SmartTune is an intelligent auto-configuration tool built into TI’s MotorStudio GUI. It simplifies and automates tuning for BLDC motors using TI's 3-phase sensorless FOC (Field-Oriented Control) motor drivers. With just four inputs - rated voltage, rated current, rated speed and control mode - users can configure and spin a motor in under ~2 minutes.

 

  1. What are the benefits of SmartTune?
  • Eliminates manual tuning efforts
  • Reduces time-to-spin
  • Reduces learning curve for new users
  • Generates near-optimal startup, acceleration, and loop parameters
  • Automatically handles motor saliency, current limits, and fault detection

 

  1. What does SmartTune generate?

SmartTune calculates and configures:

  • Motor electrical parameters: R, L, Ke
  • Startup method (IPD or Align based on saliency)
  • Load profile (J & B)
  • Acceleration factors (A1, A2)
  • Loop tuning values (Kp, Ki for torque and speed)
  • Fault thresholds and current limits

On successful completion of SmartTune, it generates the complete EEPROM configuration (.json file) that user can download from “file” tab.

 

  1. What parameters do I need to input?

Minimum required:

  • Rated Voltage: The rated DC supply voltage for the 3-phase BLDC motor.
  • Rated Current: The rated peak phase current value for the 3-phase BLDC motor when it is driven at rated speed and rated voltage with load. 
  • Rated Speed: The maximum rated speed of the 3-phase BLDC motor (in Hz). If the mechanical speed is in RPM (N) convert the value to electrical frequency (f in Hz) using the formula: f = P x N / 120. P is the number of rotor poles. 
  • Control mode: The closed loop control mode (Speed or Current/Torque control). The MCF devices offer different control modes in closed loop operation. Select the parameter you require to hold at a constant value in closed loop control. (For example, Current control mode sets the peak phase current of the motor to the configured value in closed loop operation).

 Optional:

  • Phase Resistance (R) - Phase Resistance refers to the resistance of the motor windings per phase. The phase resistance can be manually obtained by using a digital multimeter to measure the phase-to-phase resistance between any two-phase terminals, then dividing this value by 2 to obtain the phase resistance. 
  • Inductance (L) - Phase Inductance refers to the inductance of the motor windings per phase. The phase inductance can be manually obtained by using an LCR meter to measure the phase-to-phase inductance across any two-phase terminals, then dividing this value by two to obtain the phase inductance.
  • BEMF constant (Ke) - The back-EMF constant describes the motor phase-to-neutral back-EMF voltage as a function of the motor speed. The easy way to get the equivalent BEMF constant (Ke) is to measure the peak value of BEMF (by externally spinning the motor) on scope for one electrical cycle between two phase terminals (Eph), and then multiply by time duration of one electrical cycle (Te) and divide by sqrt(3). Ke = (Eph) x (Te) / √3

 

  1. Which devices are currently supported?
  • MCF8315C
  • MCF8316C

(Additional MCF831xD/MCF8329A device support is in development.)

 

  1. Which startup method is used? Can it be changed?

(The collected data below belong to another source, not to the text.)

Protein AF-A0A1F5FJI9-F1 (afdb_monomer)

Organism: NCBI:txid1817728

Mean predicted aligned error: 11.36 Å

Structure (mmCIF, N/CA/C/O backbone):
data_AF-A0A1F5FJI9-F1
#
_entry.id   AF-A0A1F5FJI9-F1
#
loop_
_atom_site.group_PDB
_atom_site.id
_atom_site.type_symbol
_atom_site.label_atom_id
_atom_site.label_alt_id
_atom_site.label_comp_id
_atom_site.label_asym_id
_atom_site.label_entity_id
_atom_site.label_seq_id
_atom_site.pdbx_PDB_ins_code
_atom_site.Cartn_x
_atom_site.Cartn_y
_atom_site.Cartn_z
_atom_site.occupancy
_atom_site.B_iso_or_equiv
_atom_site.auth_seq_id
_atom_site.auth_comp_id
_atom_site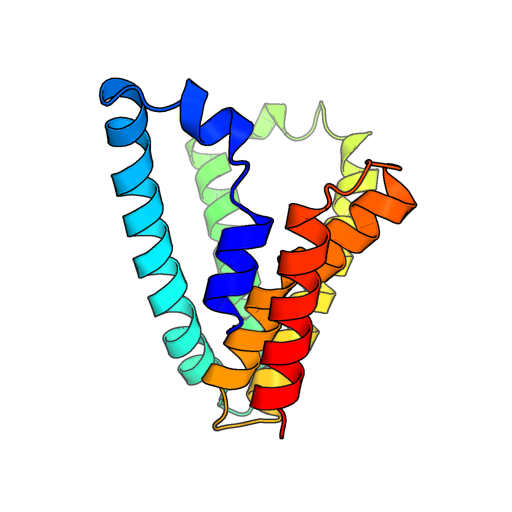.auth_asym_id
_atom_site.auth_atom_id
_atom_site.pdbx_PDB_model_num
ATOM 1 N N . MET A 1 1 ? 12.379 -11.623 10.715 1.00 63.88 1 MET A N 1
ATOM 2 C CA . MET A 1 1 ? 12.291 -10.457 11.626 1.00 63.88 1 MET A CA 1
ATOM 3 C C . MET A 1 1 ? 11.156 -9.511 11.244 1.00 63.88 1 MET A C 1
ATOM 5 O O . MET A 1 1 ? 10.301 -9.271 12.083 1.00 63.88 1 MET A O 1
ATOM 9 N N . ILE A 1 2 ? 11.068 -9.057 9.988 1.00 67.00 2 ILE A N 1
ATOM 10 C CA . ILE A 1 2 ? 10.020 -8.115 9.536 1.00 67.00 2 ILE A CA 1
ATOM 11 C C . ILE A 1 2 ? 8.602 -8.674 9.715 1.00 67.00 2 ILE A C 1
ATOM 13 O O . ILE A 1 2 ? 7.757 -8.001 10.289 1.00 67.00 2 ILE A O 1
ATOM 17 N N . PHE A 1 3 ? 8.362 -9.930 9.325 1.00 68.19 3 PHE A N 1
ATOM 18 C CA . PHE A 1 3 ? 7.055 -10.581 9.493 1.00 68.19 3 PHE A CA 1
ATOM 19 C C . PHE A 1 3 ? 6.592 -10.640 10.962 1.00 68.19 3 PHE A C 1
ATOM 21 O O . PHE A 1 3 ? 5.450 -10.318 11.271 1.00 68.19 3 PHE A O 1
ATOM 28 N N . LEU A 1 4 ? 7.507 -10.971 11.883 1.00 69.81 4 LEU A N 1
ATOM 29 C CA . LEU A 1 4 ? 7.252 -10.935 13.329 1.00 69.81 4 LEU A CA 1
ATOM 30 C C . LEU A 1 4 ? 6.930 -9.515 13.808 1.00 69.81 4 LEU A C 1
ATOM 32 O O . LEU A 1 4 ? 5.993 -9.330 14.577 1.00 69.81 4 LEU A O 1
ATOM 36 N N . GLY A 1 5 ? 7.668 -8.515 13.318 1.00 65.50 5 GLY A N 1
ATOM 37 C CA . GLY A 1 5 ? 7.395 -7.109 13.599 1.00 65.50 5 GLY A CA 1
ATOM 38 C C . GLY A 1 5 ? 5.993 -6.691 13.151 1.00 65.50 5 GLY A C 1
ATOM 39 O O . GLY A 1 5 ? 5.248 -6.135 13.950 1.00 65.50 5 GLY A O 1
ATOM 40 N N . ILE A 1 6 ? 5.581 -7.037 11.928 1.00 69.38 6 ILE A N 1
ATOM 41 C CA . ILE A 1 6 ? 4.233 -6.746 11.407 1.00 69.38 6 ILE A CA 1
ATOM 42 C C . ILE A 1 6 ? 3.157 -7.375 12.297 1.00 69.38 6 ILE A C 1
ATOM 44 O O . ILE A 1 6 ? 2.228 -6.679 12.704 1.00 69.38 6 ILE A O 1
ATOM 48 N N . ILE A 1 7 ? 3.311 -8.649 12.675 1.00 73.00 7 ILE A N 1
ATOM 49 C CA . ILE A 1 7 ? 2.367 -9.329 13.574 1.00 73.00 7 ILE A CA 1
ATOM 50 C C . ILE A 1 7 ? 2.270 -8.592 14.910 1.00 73.00 7 ILE A C 1
ATOM 52 O O . ILE A 1 7 ? 1.168 -8.322 15.375 1.00 73.00 7 ILE A O 1
ATOM 56 N N . ILE A 1 8 ? 3.399 -8.223 15.514 1.00 72.31 8 ILE A N 1
ATOM 57 C CA . ILE A 1 8 ? 3.420 -7.535 16.812 1.00 72.31 8 ILE A CA 1
ATOM 58 C C . ILE A 1 8 ? 2.769 -6.150 16.717 1.00 72.31 8 ILE A C 1
ATOM 60 O O . ILE A 1 8 ? 2.037 -5.759 17.621 1.00 72.31 8 ILE A O 1
ATOM 64 N N . THR A 1 9 ? 2.998 -5.421 15.621 1.00 66.50 9 THR A N 1
ATOM 65 C CA . THR A 1 9 ? 2.400 -4.093 15.415 1.00 66.50 9 THR A CA 1
ATOM 66 C C . THR A 1 9 ? 0.897 -4.165 15.141 1.00 66.50 9 THR A C 1
ATOM 68 O O . THR A 1 9 ? 0.157 -3.284 15.570 1.00 66.50 9 THR A O 1
ATOM 71 N N . SER A 1 10 ? 0.447 -5.205 14.434 1.00 65.88 10 SER A N 1
ATOM 72 C CA . SER A 1 10 ? -0.954 -5.390 14.042 1.00 65.88 10 SER A CA 1
ATOM 73 C C . SER A 1 10 ? -1.797 -6.109 15.097 1.00 65.88 10 SER A C 1
ATOM 75 O O . SER A 1 10 ? -3.024 -6.061 15.023 1.00 65.88 10 SER A O 1
ATOM 77 N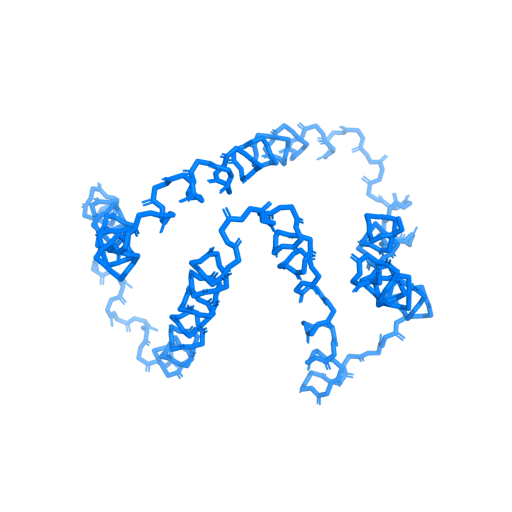 N . THR A 1 11 ? -1.176 -6.811 16.046 1.00 65.69 11 THR A N 1
ATOM 78 C CA . THR A 1 11 ? -1.900 -7.573 17.067 1.00 65.69 11 THR A CA 1
ATOM 79 C C . THR A 1 11 ? -2.163 -6.691 18.275 1.00 65.69 11 THR A C 1
ATOM 81 O O . THR A 1 11 ? -1.274 -6.455 19.095 1.00 65.69 11 THR A O 1
ATOM 84 N N . ASP A 1 12 ? -3.412 -6.261 18.435 1.00 66.69 12 ASP A N 1
ATOM 85 C CA . ASP A 1 12 ? -3.865 -5.742 19.717 1.00 66.69 12 ASP A CA 1
ATOM 86 C C . ASP A 1 12 ? -4.251 -6.914 20.629 1.00 66.69 12 ASP A C 1
ATOM 88 O O . ASP A 1 12 ? -5.305 -7.541 20.498 1.00 66.69 12 ASP A O 1
ATOM 92 N N . PHE A 1 13 ? -3.355 -7.242 21.560 1.00 63.69 13 PHE A N 1
ATOM 93 C CA . PHE A 1 13 ? -3.552 -8.327 22.524 1.00 63.69 13 PHE A CA 1
ATOM 94 C C . PHE A 1 13 ? -4.790 -8.123 23.413 1.00 63.69 13 PHE A C 1
ATOM 96 O O . PHE A 1 13 ? -5.311 -9.099 23.961 1.00 63.69 13 PHE A O 1
ATOM 103 N N . SER A 1 14 ? -5.266 -6.882 23.568 1.00 58.38 14 SER A N 1
ATOM 104 C CA . SER A 1 14 ? -6.452 -6.580 24.370 1.00 58.38 14 SER A CA 1
ATOM 105 C C . SER A 1 14 ? -7.758 -6.920 23.639 1.00 58.38 14 SER A C 1
ATOM 107 O O . SER A 1 14 ? -8.664 -7.492 24.252 1.00 58.38 14 SER A O 1
ATOM 109 N N . ASP A 1 15 ? -7.810 -6.702 22.323 1.00 62.31 15 ASP A N 1
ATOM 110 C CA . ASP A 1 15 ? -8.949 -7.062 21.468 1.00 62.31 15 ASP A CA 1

SmartTune selects either Align or IPD (Initial Position Detection) automatically based on motor saliency. The user can override this through optional settings, including PWM frequency and startup open loop tuning.

 

  1. What is the difference between 'No Load' and ‘Load' mode?
  • ‘No load’ mode should be selected for a motor with no mechanical load attached. Only speed control is supported.
  • ‘Load’ mode should be selected for a motor with a load connected to its shaft. Select an appropriate load (Fan/Pump) based on the end application.

 

  1. What are common SmartTune faults and their fixes?

Fault

Cause

Resolution

MPET IPD Fault

Motor winding or connection is open

Check all three motor phase wires connected properly

Supply voltage is too low, or the entered rated current is incorrect for the motor winding resistance

Check the entered rated current/voltage of the motor

DRVOFF is enabled

Check the DRVOFF pin status

MPET BEMF Fault

Motor current is low under the current load, so the motor is unable to spin

Check the entered rated current         

 

Incorrect motor rated speed prevents the motor from reaching the set speed given the entered voltage and current

Check the entered rated speed

Speed loop or Current loop saturation

Rated current or voltage is too low for the motor's rated speed, or the entered speed is too high for the rated current

Check the entered rated current/voltage/ speed

 

 

 

  1. What should I do if my motor doesn't have a datasheet?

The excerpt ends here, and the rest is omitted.